7 Visualization of LiDAR data
As a first step in LiDAR data analysis it is necessary to visualize point cloud using interactive approaches.
Geovisualization is a wide area of research and contributes toward visualization of LiDAR data as well. There are a
range of techniques for visualization of LiDAR data which are already available in the body of research literature.
These techniques include (i) projection of 3D data to 2D raster and treat the data as an image for color scale
visualization, (ii) visualization of data in 2.5D using DSM (Digital Surface Model) and DEM (Digital Elevation Model)
generated from LiDAR data, (iii) generating 2D triangulation and 3D tetrahedralization using Delaunay Triangulation
methods and visualize the data as 2.5D, (iv) generate contours from LiDAR DEM and visualize the same, and (v)
conversion of 3D LiDAR data into two stereo-pairs and visualization of the same using stereovision.
Kreylos et al. [25] and Richter and Döllner [26] have attempted the visualization of point cloud data using out-of-core
computation methods.

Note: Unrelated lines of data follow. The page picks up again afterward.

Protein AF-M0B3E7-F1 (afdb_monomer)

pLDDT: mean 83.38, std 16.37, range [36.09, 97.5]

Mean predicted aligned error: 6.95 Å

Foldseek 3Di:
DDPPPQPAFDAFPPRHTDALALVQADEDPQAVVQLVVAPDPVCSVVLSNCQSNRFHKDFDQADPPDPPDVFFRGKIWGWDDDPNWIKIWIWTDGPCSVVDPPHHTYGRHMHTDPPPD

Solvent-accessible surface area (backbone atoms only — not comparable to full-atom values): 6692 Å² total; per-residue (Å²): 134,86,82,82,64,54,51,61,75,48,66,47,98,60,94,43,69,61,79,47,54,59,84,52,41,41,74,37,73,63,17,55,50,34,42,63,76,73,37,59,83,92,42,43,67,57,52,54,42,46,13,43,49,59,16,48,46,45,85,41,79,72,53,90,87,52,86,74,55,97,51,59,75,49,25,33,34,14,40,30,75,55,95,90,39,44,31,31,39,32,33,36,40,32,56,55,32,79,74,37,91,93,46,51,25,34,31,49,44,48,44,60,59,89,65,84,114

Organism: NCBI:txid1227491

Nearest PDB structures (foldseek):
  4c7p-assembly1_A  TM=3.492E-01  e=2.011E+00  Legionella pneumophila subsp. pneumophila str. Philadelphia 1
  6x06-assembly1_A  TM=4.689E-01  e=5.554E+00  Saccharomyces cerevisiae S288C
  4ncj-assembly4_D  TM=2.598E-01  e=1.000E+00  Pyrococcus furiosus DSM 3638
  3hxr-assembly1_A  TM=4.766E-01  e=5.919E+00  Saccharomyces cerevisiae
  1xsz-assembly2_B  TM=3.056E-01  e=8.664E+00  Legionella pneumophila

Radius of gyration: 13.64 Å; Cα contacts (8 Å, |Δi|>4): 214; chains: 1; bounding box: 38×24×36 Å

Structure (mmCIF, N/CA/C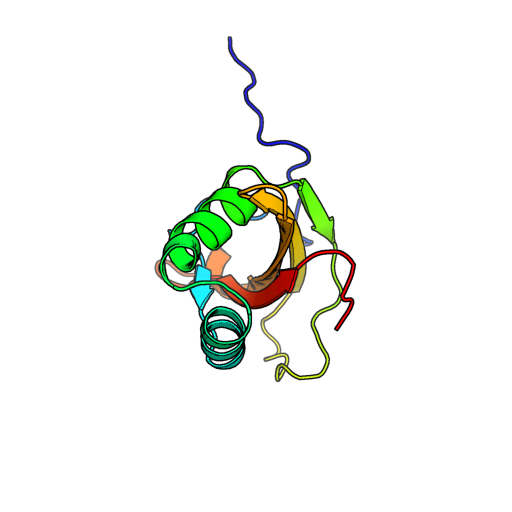/O backbone):
data_AF-M0B3E7-F1
#
_entry.id   AF-M0B3E7-F1
#
loop_
_atom_site.group_PDB
_atom_site.id
_atom_site.type_symbol
_atom_site.label_atom_id
_atom_site.label_alt_id
_atom_site.label_comp_id
_atom_site.label_asym_id
_atom_site.label_entity_id
_atom_site.label_seq_id
_atom_site.pdbx_PDB_ins_code
_atom_site.Cartn_x
_atom_site.Cartn_y
_atom_site.Cartn_z
_atom_site.occupancy
_atom_site.B_iso_or_equiv
_atom_site.auth_seq_id
_atom_site.auth_comp_id
_atom_site.auth_asym_id
_atom_site.auth_atom_id
_atom_site.pdbx_PDB_model_num
ATOM 1 N N . MET A 1 1 ? -20.451 7.390 -20.802 1.00 36.09 1 MET A N 1
ATOM 2 C CA . MET A 1 1 ? -19.034 6.980 -20.735 1.00 36.09 1 MET A CA 1
ATOM 3 C C . MET A 1 1 ? -18.548 7.366 -19.352 1.00 36.09 1 MET A C 1
ATOM 5 O O . MET A 1 1 ? -18.285 8.537 -19.126 1.00 36.09 1 MET A O 1
ATOM 9 N N . SER A 1 2 ? -18.600 6.434 -18.401 1.00 39.75 2 SER A N 1
ATOM 10 C CA . SER A 1 2 ? -18.235 6.694 -17.007 1.00 39.75 2 SER A CA 1
ATOM 11 C C . SER A 1 2 ? -16.715 6.725 -16.898 1.00 39.75 2 SER A C 1
ATOM 13 O O . SER A 1 2 ? -16.069 5.688 -17.011 1.00 39.75 2 SER A O 1
ATOM 15 N N . THR A 1 3 ? -16.134 7.910 -16.745 1.00 45.41 3 THR A N 1
ATOM 16 C CA . THR A 1 3 ? -14.728 8.070 -16.367 1.00 45.41 3 THR A CA 1
ATOM 17 C C . THR A 1 3 ? -14.632 7.938 -14.855 1.00 45.41 3 THR A C 1
ATOM 19 O O . THR A 1 3 ? -14.480 8.933 -14.151 1.00 45.41 3 THR A O 1
ATOM 22 N N . ASP A 1 4 ? -14.774 6.713 -14.355 1.00 43.91 4 ASP A N 1
ATOM 23 C CA . ASP A 1 4 ? -14.448 6.397 -12.966 1.00 43.91 4 ASP A CA 1
ATOM 24 C C . ASP A 1 4 ? -12.933 6.176 -12.886 1.00 43.91 4 ASP A C 1
ATOM 26 O O . ASP A 1 4 ? -12.416 5.063 -12.825 1.00 43.91 4 ASP A O 1
ATOM 30 N N . SER A 1 5 ? -12.190 7.264 -13.094 1.00 50.53 5 SER A N 1
ATOM 31 C CA . SER A 1 5 ? -10.744 7.248 -12.936 1.00 50.53 5 SER A CA 1
ATOM 32 C C . SER A 1 5 ? -10.495 7.302 -11.435 1.00 50.53 5 SER A C 1
ATOM 34 O O . SER A 1 5 ? -10.794 8.327 -10.823 1.00 50.53 5 SER A O 1
ATOM 36 N N . ALA A 1 6 ? -9.972 6.216 -10.856 1.00 56.62 6 ALA A N 1
ATOM 37 C CA . ALA A 1 6 ? -9.599 6.159 -9.442 1.00 56.62 6 ALA A CA 1
ATOM 38 C C . ALA A 1 6 ? -8.902 7.472 -9.028 1.00 56.62 6 ALA A C 1
ATOM 40 O O . ALA A 1 6 ? -7.981 7.917 -9.740 1.00 56.62 6 ALA A O 1
ATOM 41 N N . PRO A 1 7 ? -9.349 8.126 -7.939 1.00 58.84 7 PRO A N 1
ATOM 42 C CA . PRO A 1 7 ? -8.953 9.492 -7.633 1.00 58.84 7 PRO A CA 1
ATOM 43 C C . PRO A 1 7 ? -7.424 9.625 -7.579 1.00 58.84 7 PRO A C 1
ATOM 45 O O . PRO A 1 7 ? -6.732 8.881 -6.885 1.00 58.84 7 PRO A O 1
ATOM 48 N N . ASN A 1 8 ? -6.889 10.589 -8.338 1.00 68.38 8 ASN A N 1
ATOM 49 C CA . ASN A 1 8 ? -5.489 11.031 -8.284 1.00 68.38 8 ASN A CA 1
ATOM 50 C C . ASN A 1 8 ? -4.417 9.958 -8.597 1.00 68.38 8 ASN A C 1
ATOM 52 O O . ASN A 1 8 ? -3.338 9.966 -8.007 1.00 68.38 8 ASN A O 1
ATOM 56 N N . THR A 1 9 ? -4.680 9.041 -9.535 1.00 65.19 9 THR A N 1
ATOM 57 C CA . THR A 1 9 ? -3.659 8.085 -10.019 1.00 65.19 9 THR A CA 1
ATOM 58 C C . THR A 1 9 ? -2.376 8.809 -10.458 1.00 65.19 9 THR A C 1
ATOM 60 O O . THR A 1 9 ? -2.412 9.697 -11.312 1.00 65.19 9 THR A O 1
ATOM 63 N N . LYS A 1 10 ? -1.242 8.444 -9.847 1.00 75.06 10 LYS A N 1
ATOM 64 C CA . LYS A 1 10 ? 0.086 8.995 -10.149 1.00 75.06 10 LYS A CA 1
ATOM 65 C C . LYS A 1 10 ? 0.809 8.157 -11.202 1.00 75.06 10 LYS A C 1
ATOM 67 O O . LYS A 1 10 ? 0.507 6.981 -11.398 1.00 75.06 10 LYS A O 1
ATOM 72 N N . PHE A 1 11 ? 1.788 8.775 -11.853 1.00 68.31 11 PHE A N 1
ATOM 73 C CA . PHE A 1 11 ? 2.713 8.105 -12.763 1.00 68.31 11 PHE A CA 1
ATOM 74 C C . PHE A 1 11 ? 4.063 7.942 -12.071 1.00 68.31 11 PHE A C 1
ATOM 76 O O . PHE A 1 11 ? 4.547 8.875 -11.427 1.00 68.31 11 PHE A O 1
ATOM 83 N N . ALA A 1 12 ? 4.656 6.759 -12.200 1.00 61.47 12 ALA A N 1
ATOM 84 C CA . ALA A 1 12 ? 6.023 6.512 -11.767 1.00 61.47 12 ALA A CA 1
ATOM 85 C C . ALA A 1 12 ? 7.036 7.220 -12.711 1.00 61.47 12 ALA A C 1
ATOM 87 O O . ALA A 1 12 ? 6.653 7.734 -13.765 1.00 61.47 12 ALA A O 1
ATOM 88 N N . PRO A 1 13 ? 8.343 7.249 -12.379 1.00 57.16 13 PRO A N 1
ATOM 89 C CA . PRO A 1 13 ? 9.384 7.856 -13.223 1.00 57.16 13 PRO A CA 1
ATOM 90 C C . PRO A 1 13 ? 9.605 7.099 -14.541 1.00 57.16 13 PRO A C 1
ATOM 92 O O . PRO A 1 13 ? 10.066 7.660 -15.532 1.00 57.16 13 PRO A O 1
ATOM 95 N N . VAL A 1 14 ? 9.252 5.813 -14.561 1.00 59.28 14 VAL A N 1
ATOM 96 C CA . VAL A 1 14 ? 8.917 5.082 -15.787 1.00 59.28 14 VAL A CA 1
ATOM 97 C C . VAL A 1 14 ? 7.455 5.435 -16.064 1.00 59.28 14 VAL A C 1
ATOM 99 O O . VAL A 1 14 ? 6.695 5.276 -15.114 1.00 59.28 14 VAL A O 1
ATOM 102 N N . PRO A 1 15 ? 7.045 5.908 -17.262 1.00 63.81 15 PRO A N 1
ATOM 103 C CA . PRO A 1 15 ? 5.721 6.499 -17.539 1.00 63.81 15 PRO A CA 1
ATOM 104 C C . PRO A 1 15 ? 4.570 5.472 -17.507 1.00 63.81 15 PRO A C 1
ATOM 106 O O . PRO A 1 15 ? 3.770 5.356 -18.430 1.00 63.81 15 PRO A O 1
ATOM 109 N N . MET A 1 16 ? 4.504 4.710 -16.427 1.00 78.56 16 MET A N 1
ATOM 110 C CA . MET A 1 16 ? 3.554 3.672 -16.104 1.00 78.56 16 MET A CA 1
ATOM 111 C C . MET A 1 16 ? 2.750 4.150 -14.891 1.00 78.56 16 MET A C 1
ATOM 113 O O . MET A 1 16 ? 3.314 4.780 -13.983 1.00 78.56 16 MET A O 1
ATOM 117 N N . PRO A 1 17 ? 1.434 3.899 -14.879 1.00 85.81 17 PRO A N 1
ATOM 118 C CA . PRO A 1 17 ? 0.595 4.249 -13.746 1.00 85.81 17 PRO A CA 1
ATOM 119 C C . PRO A 1 17 ? 1.008 3.435 -12.521 1.00 85.81 17 PRO A C 1
ATOM 121 O O . PRO A 1 17 ? 1.382 2.271 -12.643 1.00 85.81 17 PRO A O 1
ATOM 124 N N . VAL A 1 18 ? 0.902 4.036 -11.338 1.00 89.38 18 VAL A N 1
ATOM 125 C CA . VAL A 1 18 ? 0.993 3.277 -10.088 1.00 89.38 18 VAL A CA 1
ATOM 126 C C . VAL A 1 18 ? -0.155 2.248 -10.062 1.00 89.38 18 VAL A C 1
ATOM 128 O O . VAL A 1 18 ? -1.309 2.650 -10.239 1.00 89.38 18 VAL A O 1
ATOM 131 N N . PRO A 1 19 ? 0.132 0.951 -9.846 1.00 92.12 19 PRO A N 1
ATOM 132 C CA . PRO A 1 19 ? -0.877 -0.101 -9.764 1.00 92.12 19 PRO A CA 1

Point cloud data were converted to voxels and visualized by Stoker [27, 28], whereas Isenburg
[29] generated raster Digital Elevation Model (DEM) via a Triangulated Irregular Network (TIN) streaming technique.
In the context of various visualization schemes for LiDAR data, Ghosh and Lohani [30, 31] carried out extensive
investigations and concluded that data visualization in stereoscopic mode has potential to provide more immersive
visualization experience. They further developed a pipeline for visualization of LiDAR data in stereoscopic manner,
which provides lighter data and avoids confusion of visualization of point cloud alone. In this pipeline first using
Density Based Spatial Clustering of Application with Noise (DBSCAN) [32] and Ordering Points To Identify the
Clustering Structure (OPTICS) [33], Ghosh and Lohani attempted to cluster LiDAR data [31]. They found DBSCAN
to perform better than the OPTICS algorithm in terms of computational time, and performance of clustering.
Subsequently, the clusters generated by DBSCAN were classified into three different types: (i) sparse and wide
clusters, (ii) dome shaped clusters, and (iii) clusters potentially containing planes. The clusters were treated by a
processing pipeline [25]. The comparison of various existing processing pipelines reveals that the pipeline developed
by Ghosh and Lohani [30], performed almost equivalent to the Computer Aided Design (CAD) based pipeline [34].
8 Processing LiDAR data for scene understanding
Unlike image data LiDAR data are geometric representation of terrain. Though LiDAR data are accompanied by
intensity and sometime RGB information, the prime source of object recognition in LiDAR data is its geometry.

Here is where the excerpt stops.